**Assignment:** From the data below, repeat exactly the lines from the line with "ATOM 3 C C ." to the line with "ATOM 25 N N", both included.

┌──

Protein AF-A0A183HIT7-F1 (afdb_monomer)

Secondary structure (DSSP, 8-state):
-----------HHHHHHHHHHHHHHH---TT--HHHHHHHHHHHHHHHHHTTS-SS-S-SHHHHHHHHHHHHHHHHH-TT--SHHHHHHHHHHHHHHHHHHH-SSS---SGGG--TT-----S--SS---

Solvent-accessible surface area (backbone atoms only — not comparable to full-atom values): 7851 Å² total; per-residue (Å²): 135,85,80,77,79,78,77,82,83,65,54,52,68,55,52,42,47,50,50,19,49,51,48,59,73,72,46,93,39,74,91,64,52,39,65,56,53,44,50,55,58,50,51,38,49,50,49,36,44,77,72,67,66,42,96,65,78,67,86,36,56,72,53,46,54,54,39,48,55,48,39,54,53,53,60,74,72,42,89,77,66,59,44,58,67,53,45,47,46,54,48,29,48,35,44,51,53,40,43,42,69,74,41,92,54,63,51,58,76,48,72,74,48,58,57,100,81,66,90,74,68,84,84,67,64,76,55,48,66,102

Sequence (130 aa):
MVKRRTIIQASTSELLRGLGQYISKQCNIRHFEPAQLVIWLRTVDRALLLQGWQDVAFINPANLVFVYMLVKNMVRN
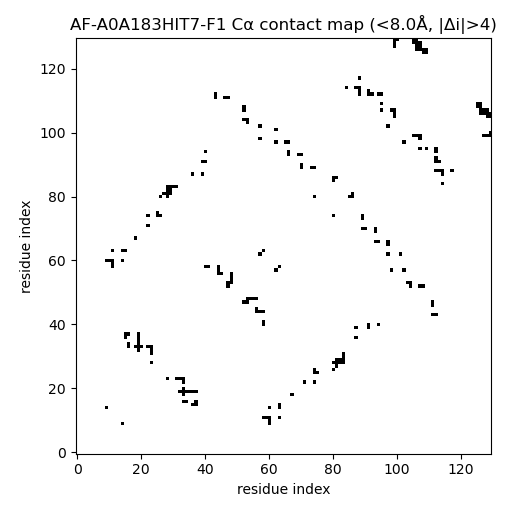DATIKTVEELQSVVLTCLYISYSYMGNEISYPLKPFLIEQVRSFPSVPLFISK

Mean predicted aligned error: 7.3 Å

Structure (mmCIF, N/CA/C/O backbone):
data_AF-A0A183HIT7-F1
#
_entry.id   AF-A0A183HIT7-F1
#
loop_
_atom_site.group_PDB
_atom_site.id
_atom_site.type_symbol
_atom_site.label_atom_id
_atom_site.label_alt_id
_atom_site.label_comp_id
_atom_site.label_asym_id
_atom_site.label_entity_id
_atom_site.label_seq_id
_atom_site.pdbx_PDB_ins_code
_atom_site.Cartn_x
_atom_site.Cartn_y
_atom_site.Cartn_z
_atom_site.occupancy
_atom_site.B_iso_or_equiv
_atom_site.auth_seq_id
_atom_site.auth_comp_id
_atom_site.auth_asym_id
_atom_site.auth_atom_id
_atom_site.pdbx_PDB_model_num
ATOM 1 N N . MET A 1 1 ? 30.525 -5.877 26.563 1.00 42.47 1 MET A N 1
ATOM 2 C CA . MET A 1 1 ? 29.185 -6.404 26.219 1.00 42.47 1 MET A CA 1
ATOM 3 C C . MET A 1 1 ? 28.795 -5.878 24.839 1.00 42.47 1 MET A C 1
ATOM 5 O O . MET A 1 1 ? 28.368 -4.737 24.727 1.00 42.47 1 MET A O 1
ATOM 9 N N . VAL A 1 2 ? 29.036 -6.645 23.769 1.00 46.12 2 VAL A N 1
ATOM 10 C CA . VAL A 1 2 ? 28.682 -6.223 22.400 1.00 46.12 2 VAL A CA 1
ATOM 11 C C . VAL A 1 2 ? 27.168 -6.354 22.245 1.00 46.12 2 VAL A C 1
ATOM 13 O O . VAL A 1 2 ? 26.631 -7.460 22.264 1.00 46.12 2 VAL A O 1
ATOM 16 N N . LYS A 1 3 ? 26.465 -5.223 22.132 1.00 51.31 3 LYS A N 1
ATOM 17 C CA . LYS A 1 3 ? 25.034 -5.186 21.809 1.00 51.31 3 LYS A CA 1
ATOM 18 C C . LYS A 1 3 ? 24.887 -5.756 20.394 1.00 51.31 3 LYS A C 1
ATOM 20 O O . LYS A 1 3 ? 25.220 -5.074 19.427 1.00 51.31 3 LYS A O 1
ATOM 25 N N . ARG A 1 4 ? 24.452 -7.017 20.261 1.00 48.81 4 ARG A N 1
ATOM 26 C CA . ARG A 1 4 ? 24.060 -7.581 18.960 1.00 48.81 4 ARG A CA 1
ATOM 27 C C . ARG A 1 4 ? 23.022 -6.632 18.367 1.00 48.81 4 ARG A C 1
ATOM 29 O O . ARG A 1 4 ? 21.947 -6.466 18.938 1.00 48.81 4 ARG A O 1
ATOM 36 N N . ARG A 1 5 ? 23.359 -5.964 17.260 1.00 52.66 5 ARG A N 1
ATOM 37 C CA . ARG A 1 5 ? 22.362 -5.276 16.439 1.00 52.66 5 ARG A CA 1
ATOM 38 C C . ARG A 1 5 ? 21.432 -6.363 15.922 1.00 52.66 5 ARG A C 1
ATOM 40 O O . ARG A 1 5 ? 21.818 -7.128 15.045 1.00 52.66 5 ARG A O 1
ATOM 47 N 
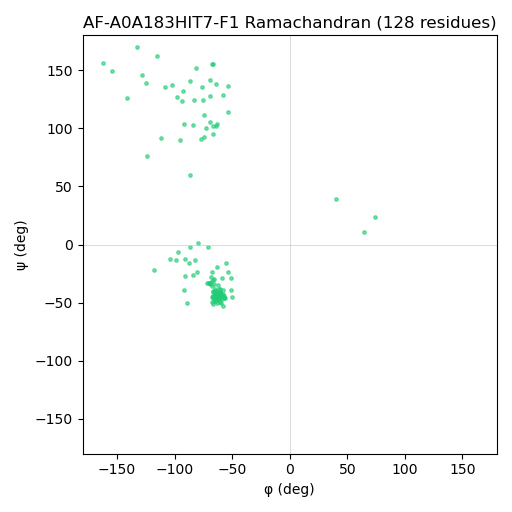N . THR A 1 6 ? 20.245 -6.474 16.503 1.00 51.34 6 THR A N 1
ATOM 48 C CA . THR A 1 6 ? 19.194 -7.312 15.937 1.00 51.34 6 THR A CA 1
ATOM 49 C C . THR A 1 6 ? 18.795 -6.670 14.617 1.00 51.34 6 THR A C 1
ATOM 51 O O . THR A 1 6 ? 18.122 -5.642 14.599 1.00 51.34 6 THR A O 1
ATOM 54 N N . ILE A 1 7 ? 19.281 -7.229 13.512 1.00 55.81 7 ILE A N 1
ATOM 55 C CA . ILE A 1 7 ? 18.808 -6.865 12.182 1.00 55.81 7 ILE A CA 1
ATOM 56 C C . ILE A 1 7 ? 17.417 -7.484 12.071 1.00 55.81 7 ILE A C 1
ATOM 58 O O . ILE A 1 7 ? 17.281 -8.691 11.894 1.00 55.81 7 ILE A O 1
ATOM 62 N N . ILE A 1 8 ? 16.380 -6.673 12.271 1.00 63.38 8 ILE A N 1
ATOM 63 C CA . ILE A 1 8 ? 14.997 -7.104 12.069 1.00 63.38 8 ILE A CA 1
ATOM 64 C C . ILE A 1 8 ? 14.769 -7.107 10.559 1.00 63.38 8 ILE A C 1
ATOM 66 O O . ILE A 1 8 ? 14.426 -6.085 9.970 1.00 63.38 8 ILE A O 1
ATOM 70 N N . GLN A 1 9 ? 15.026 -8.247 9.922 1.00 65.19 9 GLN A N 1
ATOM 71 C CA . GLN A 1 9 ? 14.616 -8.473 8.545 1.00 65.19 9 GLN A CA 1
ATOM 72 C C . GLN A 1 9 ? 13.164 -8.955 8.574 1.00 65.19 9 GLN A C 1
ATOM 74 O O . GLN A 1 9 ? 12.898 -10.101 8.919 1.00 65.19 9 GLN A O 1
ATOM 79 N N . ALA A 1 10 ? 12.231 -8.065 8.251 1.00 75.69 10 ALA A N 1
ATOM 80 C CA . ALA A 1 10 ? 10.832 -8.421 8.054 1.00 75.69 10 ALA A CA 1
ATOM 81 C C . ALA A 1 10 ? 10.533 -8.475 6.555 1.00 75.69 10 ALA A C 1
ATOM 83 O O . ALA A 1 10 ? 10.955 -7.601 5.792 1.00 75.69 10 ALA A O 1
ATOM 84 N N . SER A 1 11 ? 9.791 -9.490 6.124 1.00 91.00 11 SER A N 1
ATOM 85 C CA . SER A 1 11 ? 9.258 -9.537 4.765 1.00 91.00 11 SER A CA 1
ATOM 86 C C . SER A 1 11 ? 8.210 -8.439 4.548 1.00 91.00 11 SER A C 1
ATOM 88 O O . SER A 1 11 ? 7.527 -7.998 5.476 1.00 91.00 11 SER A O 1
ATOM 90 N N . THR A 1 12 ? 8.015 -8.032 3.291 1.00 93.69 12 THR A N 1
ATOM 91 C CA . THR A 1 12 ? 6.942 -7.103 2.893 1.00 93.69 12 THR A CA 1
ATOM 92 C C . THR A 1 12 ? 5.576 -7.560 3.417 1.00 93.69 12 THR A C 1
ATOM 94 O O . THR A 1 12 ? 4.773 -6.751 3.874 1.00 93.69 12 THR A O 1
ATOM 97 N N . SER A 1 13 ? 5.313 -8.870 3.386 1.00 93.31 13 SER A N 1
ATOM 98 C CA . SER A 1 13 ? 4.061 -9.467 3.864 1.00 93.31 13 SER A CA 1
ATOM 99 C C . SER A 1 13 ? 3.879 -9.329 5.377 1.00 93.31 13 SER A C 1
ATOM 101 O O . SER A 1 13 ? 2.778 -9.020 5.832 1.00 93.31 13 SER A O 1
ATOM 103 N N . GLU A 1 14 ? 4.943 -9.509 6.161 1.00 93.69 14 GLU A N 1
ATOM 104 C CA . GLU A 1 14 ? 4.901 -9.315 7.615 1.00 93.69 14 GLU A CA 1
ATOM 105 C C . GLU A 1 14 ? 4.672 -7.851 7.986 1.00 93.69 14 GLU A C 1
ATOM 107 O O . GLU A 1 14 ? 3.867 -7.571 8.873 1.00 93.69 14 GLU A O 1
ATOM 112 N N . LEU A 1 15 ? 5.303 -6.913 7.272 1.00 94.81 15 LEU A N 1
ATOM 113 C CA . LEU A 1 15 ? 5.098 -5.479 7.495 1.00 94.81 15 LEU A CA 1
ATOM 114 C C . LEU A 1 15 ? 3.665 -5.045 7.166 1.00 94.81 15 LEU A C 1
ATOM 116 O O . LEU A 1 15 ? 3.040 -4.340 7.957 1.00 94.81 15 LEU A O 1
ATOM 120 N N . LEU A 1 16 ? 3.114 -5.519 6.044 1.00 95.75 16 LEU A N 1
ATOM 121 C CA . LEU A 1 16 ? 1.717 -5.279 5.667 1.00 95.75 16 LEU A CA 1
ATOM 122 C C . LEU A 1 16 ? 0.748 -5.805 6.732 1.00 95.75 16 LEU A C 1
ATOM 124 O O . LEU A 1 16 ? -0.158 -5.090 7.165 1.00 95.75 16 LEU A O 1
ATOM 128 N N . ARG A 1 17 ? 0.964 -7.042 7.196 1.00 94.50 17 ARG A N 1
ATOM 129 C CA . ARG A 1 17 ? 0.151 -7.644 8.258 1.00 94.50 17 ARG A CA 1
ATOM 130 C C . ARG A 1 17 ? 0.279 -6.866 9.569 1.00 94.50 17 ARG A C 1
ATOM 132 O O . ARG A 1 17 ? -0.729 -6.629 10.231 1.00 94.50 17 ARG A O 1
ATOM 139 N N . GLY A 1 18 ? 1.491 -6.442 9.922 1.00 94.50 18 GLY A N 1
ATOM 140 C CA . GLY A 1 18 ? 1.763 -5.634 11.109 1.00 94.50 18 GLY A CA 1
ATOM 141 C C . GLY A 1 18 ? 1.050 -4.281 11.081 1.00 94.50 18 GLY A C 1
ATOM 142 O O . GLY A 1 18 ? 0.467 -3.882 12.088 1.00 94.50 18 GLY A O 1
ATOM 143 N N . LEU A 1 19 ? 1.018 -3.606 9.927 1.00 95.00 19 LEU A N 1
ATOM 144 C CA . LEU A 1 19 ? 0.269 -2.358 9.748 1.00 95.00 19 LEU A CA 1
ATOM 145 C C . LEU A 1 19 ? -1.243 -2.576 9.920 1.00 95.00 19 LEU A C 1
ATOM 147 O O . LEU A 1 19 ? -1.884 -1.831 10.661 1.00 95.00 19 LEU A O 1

└──

**Finished task:**
ATOM 3 C C . MET A 1 1 ? 28.795 -5.878 24.839 1.00 42.47 1 MET A C 1
ATOM 5 O O . MET A 1 1 ? 28.368 -4.737 24.727 1.00 42.47 1 MET A O 1
ATOM 9 N N . VAL A 1 2 ? 29.036 -6.645 23.769 1.00 46.12 2 VAL A N 1
ATOM 10 C CA . VAL A 1 2 ? 28.682 -6.223 22.400 1.00 46.12 2 VAL A CA 1
ATOM 11 C C . VAL A 1 2 ? 27.168 -6.354 22.245 1.00 46.12 2 VAL A C 1
ATOM 13 O O . VAL A 1 2 ? 26.631 -7.460 22.264 1.00 46.12 2 VAL A O 1
ATOM 16 N N . LYS A 1 3 ? 26.465 -5.223 22.132 1.00 51.31 3 LYS A N 1
ATOM 17 C CA . LYS A 1 3 ? 25.034 -5.186 21.809 1.00 51.31 3 LYS A CA 1
ATOM 18 C C . LYS A 1 3 ? 24.887 -5.756 20.394 1.00 51.31 3 LYS A C 1
ATOM 20 O O . LYS A 1 3 ? 25.220 -5.074 19.427 1.00 51.31 3 LYS A O 1
ATOM 25 N N . ARG A 1 4 ? 24.452 -7.017 20.261 1.00 48.81 4 ARG A N 1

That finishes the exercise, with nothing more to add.